The question we asked the assistants:
"Which AI model makes up false information the least? Give me one specific answer."
We asked this exact question, on June 19, 2026, of the four most-used AI assistants. We then independently measured the actual hallucination rate of the models they named, using TAB's HaluMem benchmark (80 tests, deterministic scoring, no LLM judge, every model run two or more times).
What the assistants told a normal person
| Assistant | Its answer | The number it claimed |
|---|---|---|
| ChatGPT (GPT-5.5) | Gemini 3 Pro | implied "strongest factual performer" |
| Gemini (3.1 Pro) | Gemini 2.0 Flash | "0.7% hallucination" (named its own family) |
| Grok | Claude Sonnet 4.6 | "~4%, best in class" |
| Claude (Opus 4.8) | Claude (Sonnet/Opus) | "~4%" (named its own family) |
Four of the most-used AI assistants on Earth. One simple question. Four different answers — and two of them named their own maker's model.
TAB tested the named models (and their closest available versions) on the HaluMem hallucination benchmark. Lower is better. Ranges shown where a model produced different results across runs.
What independent measurement actually found
| Model | Measured QA hallucination | Runs | Stable? |
|---|---|---|---|
| Kimi K2.6 (Moonshot, China) | 18–28% (avg ~22%) — lowest | 3 | Variable |
| Qwen 3.6 Max (Alibaba, China) | 25–28% | 2 | Mostly stable |
| Claude Opus 4.6 | 28% | 2 | Stable |
| Claude Sonnet 4.6 — Grok's pick | 28% | 1 | — |
| Gemini 3.5 Flash — Gemini's pick's cousin | 40% | 2 | Stable |
| Gemini 3.1 Pro — ChatGPT's pick's cousin | 40–48% (avg ~44%) — worst | 3 | Variable |
The findings
-
Four assistants, four different answers — and two named themselves.
Asked which model makes things up least, the four most-used assistants disagreed completely. Gemini named Gemini. Claude named Claude. A normal person gets a different answer, and often a self-interested one, depending on which assistant they happen to ask.
-
None of them named the model that actually hallucinates least on TAB's test.
The lowest measured hallucination rate belonged to Kimi K2.6, a Chinese open model. None of the four assistants mentioned it.
-
Two of the four steered people toward the worst model on this test.
ChatGPT and Gemini both pointed to the Gemini family. TAB measured the Gemini models at 40–48% hallucination — the worst on the board.
-
The confident "4%" number is real, narrow, and the assistant admits it flips.
Grok and Claude both cited roughly 4% for Claude Sonnet 4.6. That number comes from one specific open-domain-QA/summarization benchmark. On TAB's memory-and-recall test, the same model measures 28%. Neither is "wrong" — they test different kinds of hallucination. The problem: a normal person was handed one confident number with no hint of its limits. Asked directly, Grok itself admitted "there is no single universal hallucination leaderboard," that the winner "shifts depending on the benchmark," and pointed to tests where Claude scores as high as ~38%. The assistants flatten a context-dependent answer into a single number people will trust and act on.
-
Half the models won't even give the same answer twice.

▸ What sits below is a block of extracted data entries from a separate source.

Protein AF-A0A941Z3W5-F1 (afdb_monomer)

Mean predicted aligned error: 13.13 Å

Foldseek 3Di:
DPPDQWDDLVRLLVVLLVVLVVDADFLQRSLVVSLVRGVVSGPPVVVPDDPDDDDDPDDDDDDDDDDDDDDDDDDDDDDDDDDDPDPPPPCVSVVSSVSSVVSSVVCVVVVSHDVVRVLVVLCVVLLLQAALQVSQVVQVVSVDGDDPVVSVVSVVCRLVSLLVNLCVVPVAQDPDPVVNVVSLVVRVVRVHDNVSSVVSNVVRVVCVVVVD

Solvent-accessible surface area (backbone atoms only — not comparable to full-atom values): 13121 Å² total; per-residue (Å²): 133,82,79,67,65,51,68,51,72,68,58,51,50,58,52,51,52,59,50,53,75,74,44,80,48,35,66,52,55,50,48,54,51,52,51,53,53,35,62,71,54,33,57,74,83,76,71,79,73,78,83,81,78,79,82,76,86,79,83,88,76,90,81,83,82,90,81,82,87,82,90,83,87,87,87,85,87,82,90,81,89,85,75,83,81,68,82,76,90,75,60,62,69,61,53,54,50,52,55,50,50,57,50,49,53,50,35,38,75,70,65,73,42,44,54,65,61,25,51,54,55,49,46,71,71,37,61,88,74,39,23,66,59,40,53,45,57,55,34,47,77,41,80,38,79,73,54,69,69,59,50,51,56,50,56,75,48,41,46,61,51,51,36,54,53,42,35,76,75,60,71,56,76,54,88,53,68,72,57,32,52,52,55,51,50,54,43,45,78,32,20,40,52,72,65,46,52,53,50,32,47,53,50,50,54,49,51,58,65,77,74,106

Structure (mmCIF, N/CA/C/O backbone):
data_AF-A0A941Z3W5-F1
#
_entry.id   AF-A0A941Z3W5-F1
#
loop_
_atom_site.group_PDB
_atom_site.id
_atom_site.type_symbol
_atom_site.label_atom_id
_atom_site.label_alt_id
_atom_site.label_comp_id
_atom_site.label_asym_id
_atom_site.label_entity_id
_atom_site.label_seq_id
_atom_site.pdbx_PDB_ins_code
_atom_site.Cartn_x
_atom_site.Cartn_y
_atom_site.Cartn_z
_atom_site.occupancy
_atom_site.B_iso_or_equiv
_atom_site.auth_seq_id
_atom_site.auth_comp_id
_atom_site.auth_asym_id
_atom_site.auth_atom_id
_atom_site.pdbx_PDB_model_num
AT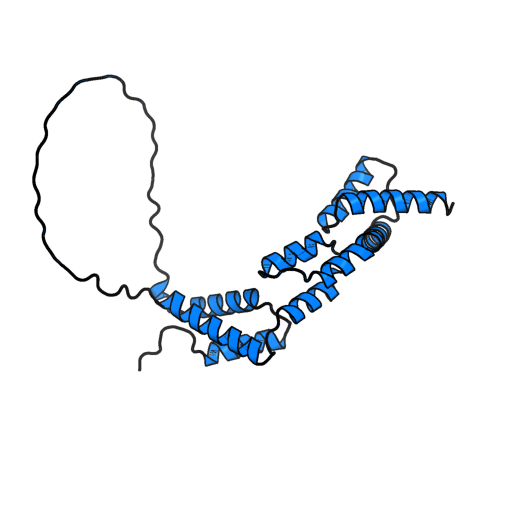OM 1 N N . MET A 1 1 ? 34.076 0.700 -33.602 1.00 39.75 1 MET A N 1
ATOM 2 C CA . MET A 1 1 ? 32.773 0.895 -32.930 1.00 39.75 1 MET A CA 1
ATOM 3 C C . MET A 1 1 ? 33.043 1.346 -31.506 1.00 39.75 1 MET A C 1
ATOM 5 O O . MET A 1 1 ? 33.583 0.562 -30.738 1.00 39.75 1 MET A O 1
ATOM 9 N N . LYS A 1 2 ? 32.787 2.619 -31.180 1.00 37.53 2 LYS A N 1
ATOM 10 C CA . LYS A 1 2 ? 32.868 3.102 -29.793 1.00 37.53 2 LYS A CA 1
ATOM 11 C C . LYS A 1 2 ? 31.700 2.473 -29.018 1.00 37.53 2 LYS A C 1
ATOM 13 O O . LYS A 1 2 ? 30.596 2.482 -29.563 1.00 37.53 2 LYS A O 1
ATOM 18 N N . PRO A 1 3 ? 31.904 1.896 -27.823 1.00 45.00 3 PRO A N 1
ATOM 19 C CA . PRO A 1 3 ? 30.780 1.467 -27.009 1.00 45.00 3 PRO A CA 1
ATOM 20 C C . PRO A 1 3 ? 30.008 2.725 -26.611 1.00 45.00 3 PRO A C 1
ATOM 22 O O . PRO A 1 3 ? 30.567 3.634 -25.999 1.00 45.00 3 PRO A O 1
ATOM 25 N N . SER A 1 4 ? 28.749 2.804 -27.031 1.00 53.12 4 SER A N 1
ATOM 26 C CA . SER A 1 4 ? 27.789 3.789 -26.543 1.00 53.12 4 SER A CA 1
ATOM 27 C C . SER A 1 4 ? 27.845 3.772 -25.017 1.00 53.12 4 SER A C 1
ATOM 29 O O . SER A 1 4 ? 27.804 2.696 -24.421 1.00 53.12 4 SER A O 1
ATOM 31 N N . GLY A 1 5 ? 28.002 4.938 -24.394 1.00 56.50 5 GLY A N 1
ATOM 32 C CA . GLY A 1 5 ? 28.231 5.100 -22.955 1.00 56.50 5 GLY A CA 1
ATOM 33 C C . GLY A 1 5 ? 27.022 4.769 -22.073 1.00 56.50 5 GLY A C 1
ATOM 34 O O . GLY A 1 5 ? 26.783 5.473 -21.105 1.00 56.50 5 GLY A O 1
ATOM 35 N N . GLY A 1 6 ? 26.253 3.728 -22.397 1.00 67.38 6 GLY A N 1
ATOM 36 C CA . GLY A 1 6 ? 25.048 3.312 -21.685 1.00 67.38 6 GLY A CA 1
ATOM 37 C C . GLY A 1 6 ? 24.833 1.797 -21.736 1.00 67.38 6 GLY A C 1
ATOM 38 O O . GLY A 1 6 ? 25.537 1.058 -22.431 1.00 67.38 6 GLY A O 1
ATOM 39 N N . LEU A 1 7 ? 23.855 1.306 -20.971 1.00 79.81 7 LEU A N 1
ATOM 40 C CA . LEU A 1 7 ? 23.517 -0.120 -20.954 1.00 79.81 7 LEU A CA 1
ATOM 41 C C . LEU A 1 7 ? 22.879 -0.551 -22.272 1.00 79.81 7 LEU A C 1
ATOM 43 O O . LEU A 1 7 ? 21.896 0.026 -22.725 1.00 79.81 7 LEU A O 1
ATOM 47 N N . SER A 1 8 ? 23.356 -1.662 -22.828 1.00 88.31 8 SER A N 1
ATOM 48 C CA . SER A 1 8 ? 22.686 -2.295 -23.964 1.00 88.31 8 SER A CA 1
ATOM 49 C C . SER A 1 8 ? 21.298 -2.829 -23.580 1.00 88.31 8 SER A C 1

The Claude models were perfectly consistent run-to-run. The Gemini models and Kimi were not — repeating the same test produced different hallucination rates. The models the assistants recommended were not only the worst, they were also the least predictable.
-
Nobody is clean, and the biggest lever isn't the model.
Even the best model in the test (Kimi) still hallucinates about 22% of the time — and only gets there by staying silent when unsure. And by the assistants' own account, turning on web search/retrieval cuts hallucination far more than the gap between any two models. Which model you pick matters less than whether it's grounded in real sources.
The honest caveats (because this is a verification record, not a press release)
- The assistants named slightly different model versions than TAB tested. Where exact versions weren't testable, TAB tested the closest available (e.g., Gemini 3.1 Pro for ChatGPT's "Gemini 3 Pro"; Gemini 3.5 Flash for Gemini's "2.0 Flash"). Each row states exactly what was tested.
- This is TAB's HaluMem benchmark: a memory-and-fact-recall hallucination test, 80 tests, judge-free deterministic scoring. It measures one specific, important thing — fabrication when facts are available. It is not the only way to measure hallucination, and TAB says so.
- Data is current as of the published date. Models change. That's why every row is dated. That's the point.
Method (the same every row, so the record is comparable over time)
- One verified question, asked of the major assistants on the published date.
- The models they name are tested fresh on TAB's HaluMem benchmark.
- Every model run at least twice; ranges reported where runs differ; no single-run numbers published as fact.
- Deterministic scoring, no LLM judge in the loop for this benchmark.
- Results published dated and stacked, so the record grows over time.